Riprende dunque dopo la pausa estiva – nell’aula bunker del carcere Ucciardone di Palermo – il procedimento dinanzi alla Corte di assise presieduta da Alfredo Montalto. L’accusa è rappresentata dai pm della Procura di Palermo Vittorio Teresi e Roberto Tartaglia e dai sostituti della Direzione nazionale antimafia Francesco Del Bene e Nino Di Matteo, quest’ultimo applicato a questo processo. Subranni – imputato in questo processo di violenza e minacce a corpo politico dello Stato – dal 1990 al 1993 – è stato comandante del Ros dei carabinieri ed in precedenza aveva condotto le indagini proprio sul giovane esponente di Democrazia proletaria ucciso a Cinisi, il 9 Maggio 1978.

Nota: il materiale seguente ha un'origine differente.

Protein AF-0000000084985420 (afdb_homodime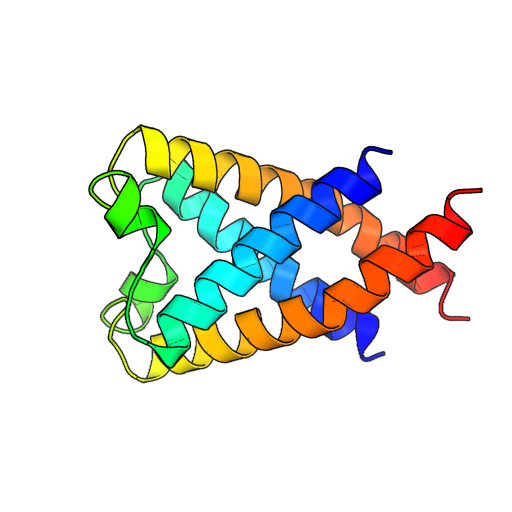r)

Sequence (132 aa):
MLDKIALALVIIGALVWGGVGLFGFDLVAWLFGGQGAIVSRIIYTIVGLAGLWCISLFFRKNETIDMLDKIALALVIIGALVWGGVGLFGFDLVAWLFGGQGAIVSRIIYTIVGLAGLWCISLFFRKNETID

Solvent-accessible surface area (backbone atoms only — not comparable to full-atom values): 6472 Å² total; per-residue (Å²): 109,67,66,57,52,23,48,49,43,17,33,51,51,15,42,52,34,17,44,19,25,73,69,62,45,53,61,60,26,65,74,48,71,24,67,76,19,68,64,31,16,50,52,24,32,54,26,12,51,22,16,59,57,40,51,54,49,57,66,50,45,73,62,60,80,107,111,66,65,56,53,24,49,48,43,19,32,50,52,15,40,50,32,18,43,20,25,73,68,61,44,53,61,62,27,64,73,47,72,23,68,75,19,69,64,30,17,48,51,23,31,54,27,13,52,21,16,59,56,41,51,56,49,57,67,52,45,72,62,62,80,109

Organism: NCBI:txid537013

Foldseek 3Di:
DLLVVLVVLLVVVVVLVVCCVVVVDNPLCVVQVGCPHPVVVVSVVVNVVSVVVCVVVVVCVVVVVD/DLLVVLVVLLVVVVVLVVCCVVVVDNPLCVVQVGCPHPVVVVSVVVNVVSVVVCVVVVVCVVVVVD

Radius of gyration: 14.31 Å; Cα contacts (8 Å, |Δi|>4): 204; chains: 2; bounding box: 26×45×34 Å

Secondary structure (DSSP, 8-state):
-HHHHHHHHHHHHHHHHHHHHHHS--HHHHHHTSTTSHHHHHHHHHHHHHHHHHHHHHHHHTTT--/-HHHHHHHHHHHHHHHHHHHHHHS--HHHHHHTSTTSHHHHHHHHHHHHHHHHHHHHHHHHTTT--

Structure (mmCIF, N/CA/C/O backbone):
data_AF-0000000084985420-model_v1
#
loop_
_entity.id
_entity.type
_entity.pdbx_description
1 polymer 'DUF378 domain-containing protein'
#
loop_
_atom_site.group_PDB
_atom_site.id
_atom_site.type_symbol
_atom_site.label_atom_id
_atom_site.label_alt_id
_atom_site.label_comp_id
_atom_site.label_asym_id
_atom_site.label_entity_id
_atom_site.label_seq_id
_atom_site.pdbx_PDB_ins_code
_atom_site.Cartn_x
_atom_site.Cartn_y
_atom_site.Cartn_z
_atom_site.occupancy
_atom_site.B_iso_or_equiv
_atom_site.auth_seq_id
_atom_site.auth_comp_id
_atom_site.auth_asym_id
_atom_site.auth_atom_id
_atom_site.pdbx_PDB_model_num
ATOM 1 N N . MET A 1 1 ? -8.492 9.945 14.82 1 79.62 1 MET A N 1
ATOM 2 C CA . MET A 1 1 ? -8.055 8.578 15.094 1 79.62 1 MET A CA 1
ATOM 3 C C . MET A 1 1 ? -8.086 7.73 13.82 1 79.62 1 MET A C 1
ATOM 5 O O . MET A 1 1 ? -7.078 7.133 13.445 1 79.62 1 MET A O 1
ATOM 9 N N . LEU A 1 2 ? -9.141 7.816 13.086 1 85.19 2 LEU A N 1
ATOM 10 C CA . LEU A 1 2 ? -9.328 6.992 11.898 1 85.19 2 LEU A CA 1
ATOM 11 C C . LEU A 1 2 ? -8.289 7.32 10.836 1 85.19 2 LEU A C 1
ATOM 13 O O . LEU A 1 2 ? -7.809 6.43 10.125 1 85.19 2 LEU A O 1
ATOM 17 N N . ASP A 1 3 ? -7.883 8.492 10.773 1 88.5 3 ASP A N 1
ATOM 18 C CA . ASP A 1 3 ? -6.875 8.898 9.797 1 88.5 3 ASP A CA 1
ATOM 19 C C . ASP A 1 3 ? -5.535 8.219 10.078 1 88.5 3 ASP A C 1
ATOM 21 O O . ASP A 1 3 ? -4.863 7.758 9.148 1 88.5 3 ASP A O 1
ATOM 25 N N . LYS A 1 4 ? -5.262 8.086 11.297 1 89.12 4 LYS A N 1
ATOM 26 C CA . LYS A 1 4 ? -3.996 7.461 11.672 1 89.12 4 LYS A CA 1
ATOM 27 C C . LYS A 1 4 ? -4.023 5.957 11.406 1 89.12 4 LYS A C 1
ATOM 29 O O . LYS A 1 4 ? -3.027 5.379 10.969 1 89.12 4 LYS A O 1
ATOM 34 N N . ILE A 1 5 ? -5.102 5.438 11.695 1 93.25 5 ILE A N 1
ATOM 35 C CA . ILE A 1 5 ? -5.254 3.998 11.5 1 93.25 5 ILE A CA 1
ATOM 36 C C . ILE A 1 5 ? -5.172 3.668 10.016 1 93.25 5 ILE A C 1
ATOM 38 O O . ILE A 1 5 ? -4.48 2.727 9.617 1 93.25 5 ILE A O 1
ATOM 42 N N . ALA A 1 6 ? -5.828 4.43 9.242 1 93.75 6 ALA A N 1
ATOM 43 C CA . ALA A 1 6 ? -5.816 4.23 7.797 1 93.75 6 ALA A CA 1
ATOM 44 C C . ALA A 1 6 ? -4.41 4.406 7.23 1 93.75 6 ALA A C 1
ATOM 46 O O . ALA A 1 6 ? -3.955 3.596 6.418 1 93.75 6 ALA A O 1
ATOM 47 N N . LEU A 1 7 ? -3.828 5.492 7.758 1 93.38 7 LEU A N 1
ATOM 48 C CA . LEU A 1 7 ? -2.469 5.754 7.301 1 93.38 7 LEU A CA 1
ATOM 49 C C . LEU A 1 7 ? -1.531 4.621 7.707 1 93.38 7 LEU A C 1
ATOM 51 O O . LEU A 1 7 ? -0.693 4.188 6.914 1 93.38 7 LEU A O 1
ATOM 55 N N . ALA A 1 8 ? -1.707 4.125 8.852 1 94.94 8 ALA A N 1
ATOM 56 C CA . ALA A 1 8 ? -0.882 3.023 9.336 1 94.94 8 ALA A CA 1
ATOM 57 C C . ALA A 1 8 ? -1.078 1.772 8.484 1 94.94 8 ALA A C 1
ATOM 59 O O . ALA A 1 8 ? -0.108 1.106 8.117 1 94.94 8 ALA A O 1
ATOM 60 N N . LEU A 1 9 ? -2.25 1.438 8.188 1 95.25 9 LEU A N 1
ATOM 61 C CA . LEU A 1 9 ? -2.566 0.263 7.379 1 95.25 9 LEU A CA 1
ATOM 62 C C . LEU A 1 9 ? -1.962 0.38 5.984 1 95.25 9 LEU A C 1
ATOM 64 O O . LEU A 1 9 ? -1.362 -0.573 5.484 1 95.25 9 LEU A O 1
ATOM 68 N N . VAL A 1 10 ? -2.064 1.536 5.402 1 95.94 10 VAL A N 1
ATOM 69 C CA . VAL A 1 10 ? -1.552 1.739 4.051 1 95.94 10 VAL A CA 1
ATOM 70 C C . VAL A 1 10 ? -0.026 1.682 4.062 1 95.94 10 VAL A C 1
ATOM 72 O O . VAL A 1 10 ? 0.588 1.134 3.145 1 95.94 10 VAL A O 1
ATOM 75 N N . ILE A 1 11 ? 0.529 2.232 5.113 1 95.75 11 ILE A N 1
ATOM 76 C CA . ILE A 1 11 ? 1.983 2.205 5.23 1 95.75 11 ILE A CA 1
ATOM 77 C C . ILE A 1 11 ? 2.463 0.762 5.371 1 95.75 11 ILE A C 1
ATOM 79 O O . ILE A 1 11 ? 3.42 0.353 4.711 1 95.75 11 ILE A O 1
ATOM 83 N N . ILE A 1 12 ? 1.78 -0.006 6.117 1 94.94 12 ILE A N 1
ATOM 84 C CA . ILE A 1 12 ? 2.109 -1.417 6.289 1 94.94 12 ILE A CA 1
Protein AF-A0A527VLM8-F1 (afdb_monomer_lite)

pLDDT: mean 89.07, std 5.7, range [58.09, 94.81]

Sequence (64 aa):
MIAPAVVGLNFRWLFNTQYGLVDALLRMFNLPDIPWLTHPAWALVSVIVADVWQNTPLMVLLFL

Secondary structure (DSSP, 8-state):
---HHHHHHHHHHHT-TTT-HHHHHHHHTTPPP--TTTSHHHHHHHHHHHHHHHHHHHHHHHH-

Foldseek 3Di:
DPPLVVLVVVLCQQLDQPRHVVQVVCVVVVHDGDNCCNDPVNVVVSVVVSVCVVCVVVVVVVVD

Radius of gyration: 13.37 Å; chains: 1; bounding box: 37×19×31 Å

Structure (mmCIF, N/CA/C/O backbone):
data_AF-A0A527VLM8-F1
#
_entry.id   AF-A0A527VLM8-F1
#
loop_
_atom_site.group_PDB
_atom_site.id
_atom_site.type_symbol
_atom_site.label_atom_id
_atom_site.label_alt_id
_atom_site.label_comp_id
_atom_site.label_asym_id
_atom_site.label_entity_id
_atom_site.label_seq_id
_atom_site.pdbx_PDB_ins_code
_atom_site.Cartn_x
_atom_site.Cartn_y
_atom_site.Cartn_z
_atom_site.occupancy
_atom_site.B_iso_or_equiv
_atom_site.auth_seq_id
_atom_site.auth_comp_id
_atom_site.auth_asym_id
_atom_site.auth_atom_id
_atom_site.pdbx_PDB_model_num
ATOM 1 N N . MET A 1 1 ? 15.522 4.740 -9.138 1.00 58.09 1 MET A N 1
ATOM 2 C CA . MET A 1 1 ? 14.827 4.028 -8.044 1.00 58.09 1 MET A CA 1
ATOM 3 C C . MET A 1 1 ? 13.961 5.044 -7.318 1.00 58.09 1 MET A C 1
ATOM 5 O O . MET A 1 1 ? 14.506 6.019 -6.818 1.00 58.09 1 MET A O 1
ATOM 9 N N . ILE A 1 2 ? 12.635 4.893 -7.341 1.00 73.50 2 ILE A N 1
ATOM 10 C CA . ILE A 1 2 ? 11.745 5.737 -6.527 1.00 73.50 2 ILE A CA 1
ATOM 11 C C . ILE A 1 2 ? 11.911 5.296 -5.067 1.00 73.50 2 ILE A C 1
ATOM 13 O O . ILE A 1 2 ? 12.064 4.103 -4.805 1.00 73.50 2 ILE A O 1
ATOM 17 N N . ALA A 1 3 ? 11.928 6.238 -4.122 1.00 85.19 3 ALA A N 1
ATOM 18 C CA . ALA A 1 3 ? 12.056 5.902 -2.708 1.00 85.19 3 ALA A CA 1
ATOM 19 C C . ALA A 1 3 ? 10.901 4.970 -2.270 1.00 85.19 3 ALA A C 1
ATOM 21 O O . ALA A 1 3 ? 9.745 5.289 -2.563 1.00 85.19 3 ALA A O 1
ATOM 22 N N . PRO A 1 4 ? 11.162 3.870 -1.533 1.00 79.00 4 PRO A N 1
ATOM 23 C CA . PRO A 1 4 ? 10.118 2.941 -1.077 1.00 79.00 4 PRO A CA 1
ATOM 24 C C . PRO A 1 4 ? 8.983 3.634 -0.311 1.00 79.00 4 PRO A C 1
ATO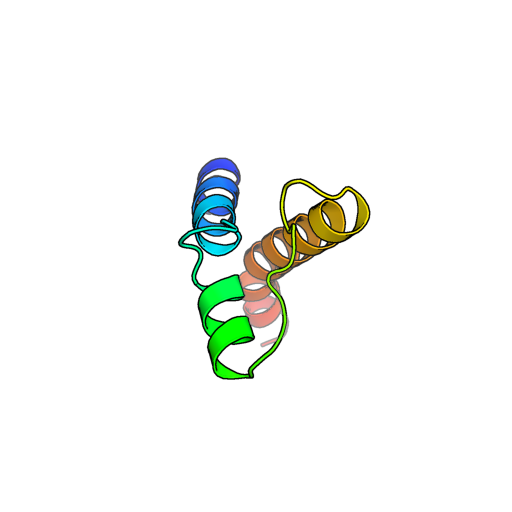M 26 O O . PRO A 1 4 ? 7.817 3.276 -0.443 1.00 79.00 4 PRO A O 1
ATOM 29 N N . ALA A 1 5 ? 9.308 4.704 0.420 1.00 82.88 5 ALA A N 1
ATOM 30 C CA . ALA A 1 5 ? 8.327 5.535 1.111 1.00 82.88 5 ALA A CA 1
ATOM 31 C C . ALA A 1 5 ? 7.307 6.193 0.159 1.00 82.88 5 ALA A C 1
ATOM 33 O O . ALA A 1 5 ? 6.129 6.291 0.492 1.00 82.88 5 ALA A O 1
ATOM 34 N N . VAL A 1 6 ? 7.733 6.615 -1.037 1.00 88.25 6 VAL A N 1
ATOM 35 C CA . VAL A 1 6 ? 6.850 7.227 -2.044 1.00 88.25 6 VAL A CA 1
ATOM 36 C C . VAL A 1 6 ? 5.927 6.173 -2.652 1.00 88.25 6 VAL A C 1
ATOM 38 O O . VAL A 1 6 ? 4.745 6.446 -2.851 1.00 88.25 6 VAL A O 1
ATOM 41 N N . VAL A 1 7 ? 6.431 4.961 -2.901 1.00 86.62 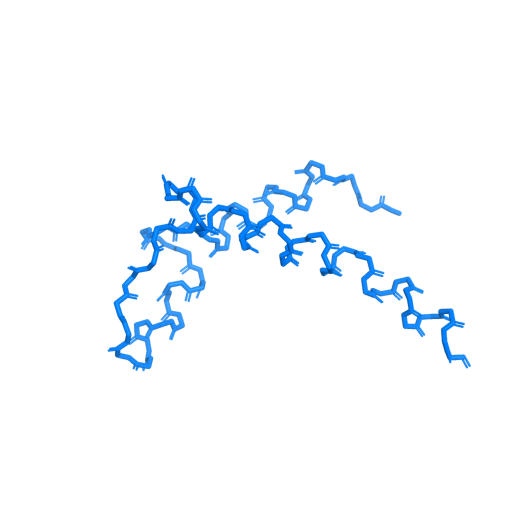7 VAL A N 1
ATOM 42 C CA . VAL A 1 7 ? 5.607 3.835 -3.373 1.00 86.62 7 VAL A CA 1
ATOM 43 C C . VAL A 1 7 ? 4.557 3.474 -2.320 1.00 86.62 7 VAL A C 1
ATOM 45 O O . VAL A 1 7 ? 3.370 3.429 -2.635 1.00 86.62 7 VAL A O 1
ATOM 48 N N . GLY A 1 8 ? 4.965 3.329 -1.056 1.00 85.62 8 GLY A N 1
ATOM 49 C CA . GLY A 1 8 ? 4.049 3.065 0.054 1.00 85.62 8 GLY A CA 1
ATOM 50 C C . GLY A 1 8 ? 2.983 4.150 0.220 1.00 85.62 8 GLY A C 1
ATOM 51 O O . GLY A 1 8 ? 1.818 3.837 0.456 1.00 85.62 8 GLY A O 1
ATOM 52 N N . LEU A 1 9 ? 3.342 5.425 0.032 1.00 88.56 9 LEU A N 1
ATOM 53 C CA . LEU A 1 9 ? 2.372 6.518 0.072 1.00 88.56 9 LEU A CA 1
ATOM 54 C C . LEU A 1 9 ? 1.367 6.422 -1.084 1.00 88.56 9 LEU A C 1
ATOM 56 O O . LEU A 1 9 ? 0.171 6.523 -0.838 1.00 88.56 9 LEU A O 1
ATOM 60 N N . ASN A 1 10 ? 1.823 6.179 -2.318 1.00 90.94 10 ASN A N 1
ATOM 61 C CA . ASN A 1 10 ? 0.934 6.012 -3.476 1.00 90.94 10 ASN A CA 1
ATOM 62 C C . ASN A 1 10 ? -0.060 4.862 -3.263 1.00 90.94 10 ASN A C 1
ATOM 64 O O . ASN A 1 10 ? -1.266 5.048 -3.417 1.00 90.94 10 ASN A O 1
ATOM 68 N N . PHE A 1 11 ? 0.426 3.695 -2.838 1.00 90.56 11 PHE A N 1
ATOM 69 C CA . PHE A 1 11 ? -0.439 2.547 -2.567 1.00 90.56 11 PHE A CA 1
ATOM 70 C C . PHE A 1 11 ? -1.373 2.776 -1.374 1.00 90.56 11 PHE A C 1
ATOM 72 O O . PHE A 1 11 ? -2.515 2.327 -1.410 1.00 90.56 11 PHE A O 1
ATOM 79 N N . ARG A 1 12 ? -0.962 3.546 -0.359 1.00 88.69 12 ARG A N 1
ATOM 80 C CA . ARG A 1 12 ? -1.849 3.951 0.744 1.00 88.69 12 ARG A CA 1
ATOM 81 C C . ARG A 1 12 ? -3.051 4.767 0.259 1.00 88.69 12 ARG A C 1
ATOM 83 O O . ARG A 1 12 ? -4.139 4.612 0.808 1.00 88.69 12 ARG A O 1
ATOM 90 N N . TRP A 1 13 ? -2.872 5.631 -0.741 1.00 90.12 13 TRP A N 1
ATOM 91 C CA . TRP A 1 13 ? -3.990 6.342 -1.373 1.00 90.12 13 TRP A CA 1
ATOM 92 C C . TRP A 1 13 ? -4.866 5.394 -2.196 1.00 90.12 13 TRP A C 1
ATOM 94 O O . TRP A 1 13 ? -6.090 5.481 -2.133 1.00 90.12 13 TRP A O 1
ATOM 104 N N . LEU A 1 14 ? -4.249 4.457 -2.918 1.00 91.12 14 LEU A N 1
ATOM 105 C CA . LEU A 1 14 ? -4.951 3.490 -3.765 1.00 91.12 14 LEU A CA 1
ATOM 106 C C . LEU A 1 14 ? -5.862 2.541 -2.966 1.00 91.12 14 LEU A C 1
ATOM 108 O O . LEU A 1 14 ? -6.990 2.282 -3.383 1.00 91.12 14 LEU A O 1
ATOM 112 N N . PHE A 1 15 ? -5.373 2.067 -1.817 1.00 91.56 15 PHE A N 1
ATOM 113 C CA . PHE A 1 15 ? -6.036 1.135 -0.894 1.00 91.56 15 PHE A CA 1
ATOM 114 C C . PHE A 1 15 ? -6.866 1.829 0.199 1.00 91.56 15 PHE A C 1
ATOM 116 O O . PHE A 1 15 ? -7.186 1.233 1.229 1.00 91.56 15 PHE A O 1
ATOM 123 N N . ASN A 1 16 ? -7.180 3.114 0.030 1.00 89.44 16 ASN A N 1
ATOM 124 C CA . ASN A 1 16 ? -8.028 3.827 0.976 1.00 89.44 16 ASN A CA 1
ATOM 125 C C . ASN A 1 16 ? -9.483 3.331 0.886 1.00 89.44 16 ASN A C 1
ATOM 127 O O . ASN A 1 16 ? -10.076 3.353 -0.185 1.00 89.44 16 ASN A O 1
ATOM 131 N N . THR A 1 17 ? -10.090 2.983 2.018 1.00 79.19 17 THR A N 1
ATOM 132 C CA . THR A 1 17 ? -11.447 2.412 2.053 1.00 79.19 17 THR A CA 1
ATOM 133 C C . THR A 1 17 ? -12.572 3.375 1.678 1.00 79.19 17 THR A C 1
ATOM 135 O O . THR A 1 17 ? -13.625 2.943 1.221 1.00 79.19 17 THR A O 1
ATOM 138 N N . GLN A 1 18 ? -12.388 4.686 1.852 1.00 78.19 18 GLN A N 1
ATOM 139 C CA . GLN A 1 18 ? -13.427 5.669 1.524 1.00 78.19 18 GLN A CA 1
ATOM 140 C C . GLN A 1 18 ? -13.338 6.125 0.065 1.00 78.19 18 GLN A C 1
ATOM 142 O O . GLN A 1 18 ? -14.338 6.084 -0.656 1.00 78.19 18 GLN A O 1
ATOM 147 N N . TYR A 1 19 ? -12.140 6.525 -0.371 1.00 80.50 19 TYR A N 1
ATOM 148 C CA . TYR A 1 19 ? -11.909 7.187 -1.665 1.00 80.50 19 TYR A CA 1
ATOM 149 C C . TYR A 1 19 ? -10.839 6.504 -2.531 1.00 80.50 19 TYR A C 1
ATOM 151 O O . TYR A 1 19 ? -10.342 7.103 -3.484 1.00 80.50 19 TYR A O 1
ATOM 159 N N . GLY A 1 20 ? -10.435 5.280 -2.193 1.00 88.06 20 GLY A N 1
ATOM 160 C CA . GLY A 1 20 ? -9.412 4.546 -2.930 1.00 88.06 20 GLY A CA 1
ATOM 161 C C . GLY A 1 20 ? -9.919 4.020 -4.266 1.00 88.06 20 GLY A C 1
ATOM 162 O O . GLY A 1 20 ? -11.075 3.617 -4.413 1.00 88.06 20 GLY A O 1
ATOM 163 N N . LEU A 1 21 ? -9.019 3.992 -5.249 1.00 91.44 21 LEU A N 1
ATOM 164 C CA . LEU A 1 21 ? -9.308 3.455 -6.578 1.00 91.44 21 LEU A CA 1
ATOM 165 C C . LEU A 1 21 ? -9.648 1.959 -6.521 1.00 91.44 21 LEU A C 1
ATOM 167 O O . LEU A 1 21 ? -10.502 1.502 -7.272 1.00 91.44 21 LEU A O 1
ATOM 171 N N . VAL A 1 22 ? -8.996 1.201 -5.634 1.00 91.44 22 VAL A N 1
ATOM 172 C CA . VAL A 1 22 ? -9.185 -0.254 -5.534 1.00 91.44 22 VAL A CA 1
ATOM 173 C C . VAL A 1 22 ? -10.610 -0.587 -5.104 1.00 91.44 22 VAL A C 1
ATOM 175 O O . VAL A 1 22 ? -11.283 -1.363 -5.778 1.00 91.44 22 VAL A O 1
ATOM 178 N N . ASP A 1 23 ? -11.109 0.053 -4.047 1.00 90.88 23 ASP A N 1
ATOM 179 C CA . ASP A 1 23 ? -12.486 -0.158 -3.595 1.00 90.88 23 ASP A CA 1
ATOM 180 C C . ASP A 1 23 ? -13.507 0.443 -4.571 1.00 90.88 23 ASP A C 1
ATOM 182 O O . ASP A 1 23 ? -14.559 -0.147 -4.799 1.00 90.88 23 ASP A O 1
ATOM 186 N N . ALA A 1 24 ? -13.188 1.549 -5.255 1.00 90.56 24 ALA A N 1
ATOM 187 C CA . ALA A 1 24 ? -14.041 2.060 -6.332 1.00 90.56 24 ALA A CA 1
ATOM 188 C C . ALA A 1 24 ? -14.223 1.036 -7.472 1.00 90.56 24 ALA A C 1
ATOM 190 O O . ALA A 1 24 ? -15.331 0.878 -7.990 1.00 90.56 24 ALA A O 1
ATOM 191 N N . LEU A 1 25 ? -13.160 0.309 -7.834 1.00 93.00 25 LEU A N 1
ATOM 192 C CA . LEU A 1 25 ? -13.235 -0.790 -8.798 1.00 93.00 25 LEU A CA 1
ATOM 193 C C . LEU A 1 25 ? -14.052 -1.966 -8.248 1.00 93.00 25 LEU A C 1
ATOM 195 O O . LEU A 1 25 ? -14.888 -2.498 -8.970 1.00 93.00 25 LEU A O 1
ATOM 199 N N . LEU A 1 26 ? -13.886 -2.345 -6.977 1.00 91.25 26 LEU A N 1
ATOM 200 C CA . LEU A 1 26 ? -14.715 -3.389 -6.358 1.00 91.25 26 LEU A CA 1
ATOM 201 C C . LEU A 1 26 ? -16.207 -3.039 -6.404 1.00 91.25 26 LEU A C 1
ATOM 203 O O . LEU A 1 26 ? -17.018 -3.860 -6.836 1.00 91.25 26 LEU A O 1
ATOM 207 N N . ARG A 1 27 ? -16.565 -1.801 -6.050 1.00 91.88 27 ARG A N 1
ATOM 208 C CA . ARG A 1 27 ? -17.950 -1.311 -6.113 1.00 91.88 27 ARG A CA 1
ATOM 209 C C . ARG A 1 27 ? -18.510 -1.341 -7.534 1.00 91.88 27 ARG A C 1
ATOM 211 O O . ARG A 1 27 ? -19.683 -1.657 -7.703 1.00 91.88 27 ARG A O 1
ATOM 218 N N . MET A 1 28 ? -17.689 -1.069 -8.554 1.00 93.69 28 MET A N 1
ATOM 219 C CA . MET A 1 28 ? -18.095 -1.193 -9.963 1.00 93.69 28 MET A CA 1
ATOM 220 C C . MET A 1 28 ? -18.517 -2.627 -10.318 1.00 93.69 28 MET A C 1
ATOM 222 O O . MET A 1 28 ? -19.444 -2.816 -11.102 1.00 93.69 28 MET A O 1
ATOM 226 N N . PHE A 1 29 ? -17.888 -3.632 -9.707 1.00 94.81 29 PHE A N 1
ATOM 227 C CA . PHE A 1 29 ? -18.257 -5.045 -9.840 1.00 94.81 29 PHE A CA 1
ATOM 228 C C . PHE A 1 29 ? -19.245 -5.523 -8.763 1.00 94.81 29 PHE A C 1
ATOM 230 O O . PHE A 1 29 ? -19.449 -6.726 -8.604 1.00 94.81 29 PHE A O 1
ATOM 237 N N . ASN A 1 30 ? -19.881 -4.598 -8.036 1.00 92.25 30 ASN A N 1
ATOM 238 C CA . ASN A 1 30 ? -20.864 -4.880 -6.990 1.00 92.25 30 ASN A CA 1
ATOM 239 C C . ASN A 1 30 ? -20.312 -5.737 -5.824 1.00 92.25 30 ASN A C 1
ATOM 241 O O . ASN A 1 30 ? -21.062 -6.462 -5.166 1.00 92.25 30 ASN A O 1
ATOM 245 N N . LEU A 1 31 ? -18.997 -5.657 -5.581 1.00 92.00 31 LEU A N 1
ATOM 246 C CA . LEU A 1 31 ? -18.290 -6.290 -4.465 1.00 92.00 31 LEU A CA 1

“Di Carlo – rileva Subranni – nel corso di due udienze nel 2014 ha sostenuto che io sarei intervenuto su richiesta di Antonino Salvo per orientare le indagini, depistandole, per evitare conseguenze nei confronti di Gaetano Badalamenti, boss di Cinisi. Peppino Impastato fu trovato morto lo stesso giorno in cui le brigate rosse, a Roma, uccisero l’onorevole Aldo Moro. Subranni descrive il clima di quegli anni e la scena del crimine faceva propendere per il suicidio.

“Una tesi mai confutata anzi condivisa da magistrati e medici legali che intervennero sul posto”. “Mai il dottor Chinnici ebbe a dire alcunché sull’operato del sottoscritto – ha proseguito Subranni – e dopo la sua tragica scomparsa il dottor Caponnetto si occupò dell’inchiesta, ne chiese l’archiviazione e nulla ebbe, nemmeno lui, da dire sul mio operato; anzi, nel provvedimento da lui redatto, egli scrisse “Del resto, lo stesso Colonnello Subranni precisava di avere appreso “attraverso i contatti tenuti con l’Autorità Giudiziaria (aggiungo io, il dott. Chinnici), che “nel corso di ulteriori indagini erano venuti fuori elementi tali da far ritenere possibile una causale diversa da quella formulata con il rapporto”.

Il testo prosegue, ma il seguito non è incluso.